Clinician Responsibilities

Empathy

Those caring for someone with long COVID can spend time listening, and ensure the person who is ill feels heard and connected with, shared Dr. Weingarten. For clinicians, empathy is important, she stressed. “Listening to your patient, and again, as much as possible saying ‘we will get through this together,’ that’s what instills hope for people,” she said. For Benitez, this empathy was critical. “One of the biggest things that has helped me through this has been the group of health care providers, the professionals, that take a step back and say, ‘I believe you,’ ‘I hear you,’” she recalled. Dr. Madaras warned health care providers that the unavailability of long COVID diagnostic tests poses a risk for patients being dismissed. “We should listen to, document, empathize... we need to have that kind of empathy, even if we don’t have the test,” he asserted.

Advocacy

Beyond empathy, Dr. Madaras stressed that the quality of care given by health care providers can have a critical impact on a patient's future, especially for those in immigrant, migrant, and refugee communities. Illnesses, including long COVID, resulting from or sustained during employment are considered work-related.  Clear documentation is key, as documentation may be needed to confirm a disability. Unless symptoms are documented from the start of an acute case, the opportunity to relate long COVID back to the initial illness may be impossible, Dr. Madaras said. “Then there is a problem, and we didn’t do our patient justice,” he added. When health care providers determine there is more than a 50% chance the illness is work-related, they are encouraged to use specific phrases like “more likely than not due to work,” or “but for the work, the condition would not exist,” Dr. Madaras explained. Using undeniable language may impact whether a worker has access to workers’ compensation, including immediate, long-term, and specialty care, when they return to work, prevention at the workplace, and public health surveillance, he added.

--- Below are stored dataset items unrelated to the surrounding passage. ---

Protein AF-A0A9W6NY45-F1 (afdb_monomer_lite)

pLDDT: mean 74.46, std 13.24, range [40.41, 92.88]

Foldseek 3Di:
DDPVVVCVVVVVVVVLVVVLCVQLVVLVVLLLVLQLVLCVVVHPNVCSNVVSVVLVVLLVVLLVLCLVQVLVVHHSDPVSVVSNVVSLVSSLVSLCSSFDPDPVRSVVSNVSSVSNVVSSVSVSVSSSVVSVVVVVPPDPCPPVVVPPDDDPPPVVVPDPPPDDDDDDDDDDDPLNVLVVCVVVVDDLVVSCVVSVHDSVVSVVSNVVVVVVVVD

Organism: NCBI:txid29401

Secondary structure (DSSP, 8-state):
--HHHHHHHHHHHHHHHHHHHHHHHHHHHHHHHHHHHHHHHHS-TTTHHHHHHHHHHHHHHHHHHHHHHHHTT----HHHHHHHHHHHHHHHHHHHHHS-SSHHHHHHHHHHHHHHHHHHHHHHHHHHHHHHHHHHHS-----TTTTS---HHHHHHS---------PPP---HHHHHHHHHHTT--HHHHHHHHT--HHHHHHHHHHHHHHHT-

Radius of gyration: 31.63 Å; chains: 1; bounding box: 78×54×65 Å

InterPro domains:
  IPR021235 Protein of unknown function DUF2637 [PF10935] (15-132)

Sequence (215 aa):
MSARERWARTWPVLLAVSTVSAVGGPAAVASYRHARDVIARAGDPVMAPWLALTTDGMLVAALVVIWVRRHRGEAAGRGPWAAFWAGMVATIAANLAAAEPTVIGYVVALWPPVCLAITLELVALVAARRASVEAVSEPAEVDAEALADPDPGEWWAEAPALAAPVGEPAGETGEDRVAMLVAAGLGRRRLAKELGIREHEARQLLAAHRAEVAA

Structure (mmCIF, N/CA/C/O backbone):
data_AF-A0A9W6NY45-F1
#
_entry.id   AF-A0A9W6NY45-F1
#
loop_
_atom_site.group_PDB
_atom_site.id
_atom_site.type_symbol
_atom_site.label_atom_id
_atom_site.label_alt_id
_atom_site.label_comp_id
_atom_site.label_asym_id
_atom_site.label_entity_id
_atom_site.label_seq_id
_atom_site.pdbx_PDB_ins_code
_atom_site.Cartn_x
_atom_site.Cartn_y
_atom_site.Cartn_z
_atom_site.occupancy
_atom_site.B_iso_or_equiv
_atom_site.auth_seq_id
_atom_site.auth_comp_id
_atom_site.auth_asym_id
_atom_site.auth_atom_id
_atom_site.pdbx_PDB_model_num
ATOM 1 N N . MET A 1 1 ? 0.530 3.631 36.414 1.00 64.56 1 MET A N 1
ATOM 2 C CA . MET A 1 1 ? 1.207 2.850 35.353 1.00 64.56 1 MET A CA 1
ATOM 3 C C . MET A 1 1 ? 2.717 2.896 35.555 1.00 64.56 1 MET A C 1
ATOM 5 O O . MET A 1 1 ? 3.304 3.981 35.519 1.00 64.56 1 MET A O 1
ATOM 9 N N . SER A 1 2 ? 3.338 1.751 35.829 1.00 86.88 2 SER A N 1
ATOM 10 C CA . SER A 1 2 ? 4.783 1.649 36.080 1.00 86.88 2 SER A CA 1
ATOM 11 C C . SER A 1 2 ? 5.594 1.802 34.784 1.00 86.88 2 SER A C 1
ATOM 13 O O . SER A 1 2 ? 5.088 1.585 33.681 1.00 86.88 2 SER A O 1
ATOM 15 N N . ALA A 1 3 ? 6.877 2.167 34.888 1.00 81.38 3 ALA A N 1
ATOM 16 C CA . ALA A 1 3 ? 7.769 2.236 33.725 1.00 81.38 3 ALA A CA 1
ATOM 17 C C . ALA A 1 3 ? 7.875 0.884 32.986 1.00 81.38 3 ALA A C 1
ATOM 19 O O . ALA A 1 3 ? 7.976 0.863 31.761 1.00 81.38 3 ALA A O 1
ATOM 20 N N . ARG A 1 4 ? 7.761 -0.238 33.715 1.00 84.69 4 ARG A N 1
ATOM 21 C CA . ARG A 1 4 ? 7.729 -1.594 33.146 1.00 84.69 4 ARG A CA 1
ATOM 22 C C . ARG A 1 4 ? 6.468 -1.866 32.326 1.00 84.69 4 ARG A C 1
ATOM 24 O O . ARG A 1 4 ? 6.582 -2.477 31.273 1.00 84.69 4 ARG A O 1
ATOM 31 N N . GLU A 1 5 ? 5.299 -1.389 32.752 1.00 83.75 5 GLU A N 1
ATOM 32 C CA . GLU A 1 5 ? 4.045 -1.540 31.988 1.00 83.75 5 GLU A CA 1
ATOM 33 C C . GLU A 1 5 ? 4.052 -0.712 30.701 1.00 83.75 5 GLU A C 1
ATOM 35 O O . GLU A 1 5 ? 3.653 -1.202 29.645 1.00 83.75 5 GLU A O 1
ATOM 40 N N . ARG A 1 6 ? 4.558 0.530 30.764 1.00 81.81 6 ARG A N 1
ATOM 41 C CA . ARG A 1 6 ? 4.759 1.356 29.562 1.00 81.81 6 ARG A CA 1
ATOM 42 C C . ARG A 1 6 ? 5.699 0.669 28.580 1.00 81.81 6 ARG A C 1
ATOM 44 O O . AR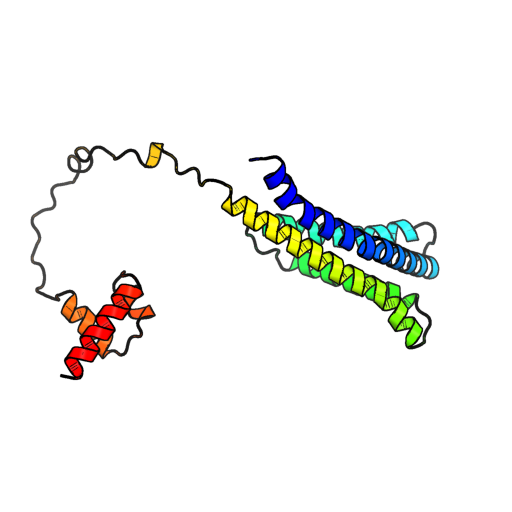G A 1 6 ? 5.354 0.550 27.410 1.00 81.81 6 ARG A O 1
ATOM 51 N N . TRP A 1 7 ? 6.839 0.179 29.069 1.00 85.25 7 TRP A N 1
ATOM 52 C CA . TRP A 1 7 ? 7.814 -0.545 28.258 1.00 85.25 7 TRP A CA 1
ATOM 53 C C . TRP A 1 7 ? 7.220 -1.812 27.638 1.00 85.25 7 TRP A C 1
ATOM 55 O O . TRP A 1 7 ? 7.325 -1.992 26.429 1.00 85.25 7 TRP A O 1
ATOM 65 N N . ALA A 1 8 ? 6.523 -2.636 28.431 1.00 81.62 8 ALA A N 1
ATOM 66 C CA . ALA A 1 8 ? 5.855 -3.862 27.987 1.00 81.62 8 ALA A CA 1
ATOM 67 C C . ALA A 1 8 ? 4.867 -3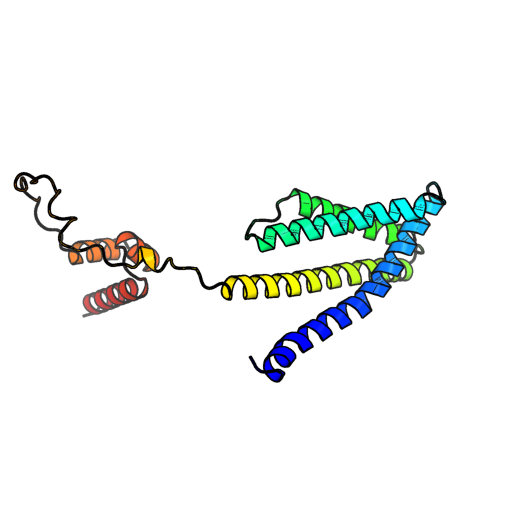.621 26.830 1.00 81.62 8 ALA A C 1
ATOM 69 O O . ALA A 1 8 ? 4.747 -4.461 25.940 1.00 81.62 8 ALA A O 1
ATOM 70 N N . ARG A 1 9 ? 4.193 -2.462 26.817 1.00 80.25 9 ARG A N 1
ATOM 71 C CA . ARG A 1 9 ? 3.239 -2.072 25.770 1.00 80.25 9 ARG A CA 1
ATOM 72 C C . ARG A 1 9 ? 3.914 -1.489 24.523 1.00 80.25 9 ARG A C 1
ATOM 74 O O . ARG A 1 9 ? 3.381 -1.638 23.425 1.00 80.25 9 ARG A O 1
ATOM 81 N N . THR A 1 10 ? 5.056 -0.814 24.667 1.00 82.19 10 THR A N 1
ATOM 82 C CA . THR A 1 10 ? 5.713 -0.098 23.560 1.00 82.19 10 THR A CA 1
ATOM 83 C C . THR A 1 10 ? 6.748 -0.931 22.814 1.00 82.19 10 THR A C 1
ATOM 85 O O . THR A 1 10 ? 6.809 -0.812 21.590 1.00 82.19 10 THR A O 1
ATOM 88 N N . TRP A 1 11 ? 7.511 -1.805 23.482 1.00 86.25 11 TRP A N 1
ATOM 89 C CA . TRP A 1 11 ? 8.568 -2.595 22.830 1.00 86.25 11 TRP A CA 1
ATOM 90 C C . TRP A 1 11 ? 8.085 -3.449 21.639 1.00 86.25 11 TRP A C 1
ATOM 92 O O . TRP A 1 11 ? 8.777 -3.433 20.619 1.00 86.25 11 TRP A O 1
ATOM 102 N N . PRO A 1 12 ? 6.904 -4.116 21.661 1.00 83.69 12 PRO A N 1
ATOM 103 C CA . PRO A 1 12 ? 6.465 -4.927 20.527 1.00 83.69 12 PRO A CA 1
ATOM 104 C C . PRO A 1 12 ? 6.117 -4.049 19.329 1.00 83.69 12 PRO A C 1
ATOM 106 O O . PRO A 1 12 ? 6.371 -4.421 18.188 1.00 83.69 12 PRO A O 1
ATOM 109 N N . VAL A 1 13 ? 5.558 -2.859 19.579 1.00 80.62 13 VAL A N 1
ATOM 110 C CA . VAL A 1 13 ? 5.207 -1.940 18.497 1.00 80.62 13 VAL A CA 1
ATOM 111 C C . VAL A 1 13 ? 6.444 -1.265 17.923 1.00 80.62 13 VAL A C 1
ATOM 113 O O . VAL A 1 13 ? 6.523 -1.089 16.714 1.00 80.62 13 VAL A O 1
ATOM 116 N N . LEU A 1 14 ? 7.426 -0.923 18.758 1.00 83.00 14 LEU A N 1
ATOM 117 C CA . LEU A 1 14 ? 8.705 -0.396 18.288 1.00 83.00 14 LEU A CA 1
ATOM 118 C C . LEU A 1 14 ? 9.445 -1.422 17.429 1.00 83.00 14 LEU A C 1
ATOM 120 O O . LEU A 1 14 ? 9.947 -1.062 16.368 1.00 83.00 14 LEU A O 1
ATOM 124 N N . LEU A 1 15 ? 9.452 -2.696 17.833 1.00 84.81 15 LEU A N 1
ATOM 125 C CA . LEU A 1 15 ? 9.990 -3.771 17.002 1.00 84.81 15 LEU A CA 1
ATOM 126 C C . LEU A 1 15 ? 9.212 -3.924 15.698 1.00 84.81 15 LEU A C 1
ATOM 128 O O . LEU A 1 15 ? 9.830 -3.942 14.643 1.00 84.81 15 LEU A O 1
ATOM 132 N N . ALA A 1 16 ? 7.878 -3.968 15.750 1.00 79.69 16 ALA A N 1
ATOM 133 C CA . ALA A 1 16 ? 7.057 -4.093 14.549 1.00 79.69 16 ALA A CA 1
ATOM 134 C C . ALA A 1 16 ? 7.312 -2.940 13.567 1.00 79.69 16 ALA A C 1
ATOM 136 O O . ALA A 1 16 ? 7.601 -3.184 12.400 1.00 79.69 16 ALA A O 1
ATOM 137 N N . VAL A 1 17 ? 7.278 -1.691 14.043 1.00 81.75 17 VAL A N 1
ATOM 138 C CA . VAL A 1 17 ? 7.568 -0.500 13.229 1.00 81.75 17 VAL A CA 1
ATOM 139 C C . VAL A 1 17 ? 8.997 -0.535 12.692 1.00 81.75 17 VAL A C 1
ATOM 141 O O . VAL A 1 17 ? 9.205 -0.223 11.522 1.00 81.75 17 VAL A O 1
ATOM 144 N N . SER A 1 18 ? 9.973 -0.943 13.506 1.00 82.56 18 SER A N 1
ATOM 145 C CA . SER A 1 18 ? 11.373 -1.068 13.091 1.00 82.56 18 SER A CA 1
ATOM 146 C C . SER A 1 18 ? 11.543 -2.104 11.978 1.00 82.56 18 SER A C 1
ATOM 148 O O . SER A 1 18 ? 12.096 -1.785 10.928 1.00 82.56 18 SER A O 1
ATOM 150 N N . THR A 1 19 ? 10.997 -3.312 12.143 1.00 80.50 19 THR A N 1
ATOM 151 C CA . THR A 1 19 ? 11.059 -4.384 11.139 1.00 80.50 19 THR A CA 1
ATOM 152 C C . THR A 1 19 ? 10.374 -3.975 9.838 1.00 80.50 19 THR A C 1
ATOM 154 O O . THR A 1 19 ? 10.947 -4.122 8.761 1.00 80.50 19 THR A O 1
ATOM 157 N N . VAL A 1 20 ? 9.175 -3.402 9.936 1.00 80.62 20 VAL A N 1
ATOM 158 C CA . VAL A 1 20 ? 8.427 -2.851 8.799 1.00 80.62 20 VAL A CA 1
ATOM 159 C C . VAL A 1 20 ? 9.234 -1.759 8.096 1.00 80.62 20 VAL A C 1
ATOM 161 O O . VAL A 1 20 ? 9.318 -1.764 6.874 1.00 80.62 20 VAL A O 1
ATOM 164 N N . SER A 1 21 ? 9.881 -0.855 8.832 1.00 82.50 21 SER A N 1
ATOM 165 C CA . SER A 1 21 ? 10.703 0.208 8.234 1.00 82.50 21 SER A CA 1
ATOM 166 C C . SER A 1 21 ? 11.965 -0.349 7.571 1.00 82.50 21 SER A C 1
ATOM 168 O O . SER A 1 21 ? 12.348 0.109 6.497 1.00 82.50 21 SER A O 1
ATOM 170 N N . ALA A 1 22 ? 12.588 -1.366 8.172 1.00 83.00 22 ALA A N 1
ATOM 171 C CA . ALA A 1 22 ? 13.789 -2.009 7.647 1.00 83.00 22 ALA A CA 1
ATOM 172 C C . ALA A 1 22 ? 13.534 -2.763 6.332 1.00 83.00 22 ALA A C 1
ATOM 174 O O . ALA A 1 22 ? 14.417 -2.809 5.481 1.00 83.00 22 ALA A O 1
ATOM 175 N N . VAL A 1 23 ? 12.338 -3.330 6.147 1.00 80.94 23 VAL A N 1
ATOM 176 C CA . VAL A 1 23 ? 11.949 -4.028 4.907 1.00 80.94 23 VAL A CA 1
ATOM 177 C C . VAL A 1 23 ? 11.314 -3.062 3.903 1.00 80.94 23 VAL A C 1
ATOM 179 O O . VAL A 1 23 ? 11.695 -3.019 2.733 1.00 80.94 23 VAL A O 1
ATOM 182 N N . GLY A 1 24 ? 10.363 -2.257 4.369 1.00 80.62 24 GLY A N 1
ATOM 183 C CA . GLY A 1 24 ? 9.592 -1.327 3.555 1.00 80.62 24 GLY A CA 1
ATOM 184 C C . GLY A 1 24 ? 10.408 -0.162 3.018 1.00 80.62 24 GLY A C 1
ATOM 185 O O . GLY A 1 24 ? 10.200 0.237 1.878 1.00 80.62 24 GLY A O 1
ATOM 186 N N . GLY A 1 25 ? 11.364 0.357 3.792 1.00 82.19 25 GLY A N 1
ATOM 187 C CA . GLY A 1 25 ? 12.218 1.472 3.378 1.00 82.19 25 GLY A CA 1
ATOM 188 C C . GLY A 1 25 ? 13.022 1.158 2.110 1.00 82.19 25 GLY A C 1
ATOM 189 O O . GLY A 1 25 ? 12.858 1.853 1.107 1.00 82.19 25 GLY A O 1
ATOM 190 N N . PRO A 1 26 ? 13.846 0.095 2.095 1.00 84.38 26 PRO A N 1
ATOM 191 C CA . PRO A 1 26 ? 14.577 -0.312 0.896 1.00 84.38 26 PRO A CA 1
ATOM 192 C C . PRO A 1 26 ? 13.663 -0.660 -0.284 1.00 84.38 26 PRO A C 1
ATOM 194 O O . PRO A 1 26 ? 13.962 -0.273 -1.415 1.00 84.38 26 PRO A O 1
ATOM 197 N N . ALA A 1 27 ? 12.536 -1.337 -0.033 1.00 84.69 27 ALA A N 1
ATOM 198 C CA . ALA A 1 27 ? 11.557 -1.663 -1.070 1.00 84.69 27 ALA A CA 1
ATOM 199 C C . ALA A 1 27 ? 10.945 -0.399 -1.704 1.00 84.69 27 ALA A C 1
ATOM 201 O O . ALA A 1 27 ? 10.863 -0.303 -2.929 1.00 84.69 27 ALA A O 1
ATOM 202 N N . ALA A 1 28 ? 10.591 0.598 -0.889 1.00 81.25 28 ALA A N 1
ATOM 203 C CA . ALA A 1 28 ? 10.082 1.886 -1.350 1.00 81.25 28 ALA A CA 1
ATOM 204 C C . ALA A 1 28 ? 11.126 2.636 -2.186 1.00 81.25 28 ALA A C 1
ATOM 206 O O . ALA A 1 28 ? 10.814 3.104 -3.278 1.00 81.25 28 ALA A O 1
ATOM 207 N N . VAL A 1 29 ? 12.383 2.685 -1.731 1.00 86.19 29 VAL A N 1
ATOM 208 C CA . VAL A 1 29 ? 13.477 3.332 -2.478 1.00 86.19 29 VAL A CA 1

For Benitez, the fact that her health care providers took an active role advocating for her within the health system was impactful. “There are so many questions that we have, but we are taking it a visit at a time,” she said. “The health care providers are reaching out to other specialists and saying, ‘Hey, can you try this,’ or, ‘Can you try something else?’ Anything you can do as clinicians to help support the patients that you are seeing, I know it goes a long way to help them in their recovery,” she said. 

Talking to patients about getting vaccinated in one-on-one conversations is another way she recommended health care providers to advocate, as she and her coworkers have found these conversations have often been a “make it or break it” moment in their community members’ decisions to get vaccinated.

For other kinds of clinicians, for Community Health Workers, and others working at nonprofits across the country, advocacy within their communities can be just as critical. Benitez and her coworkers help connect those who are ill with health care providers, but also answer questions about how they will care for their families and encourage them to seek medical care for long COVID. When unvaccinated community members ask Benitez about why she has gotten sick, even though she is vaccinated, her advocacy continues as she explains that she believes she would have been worst off without vaccines. “Just the fact that I am alive, that is a big enough thing for me that I am going to keep on doing everything that I can to protect myself,” she shared. Explaining the purpose of getting vaccinated, Benitez tells community members that while COVID-19 vaccines may not protect them from contracting the virus, it will help protect them from intubation, other complications, and even death.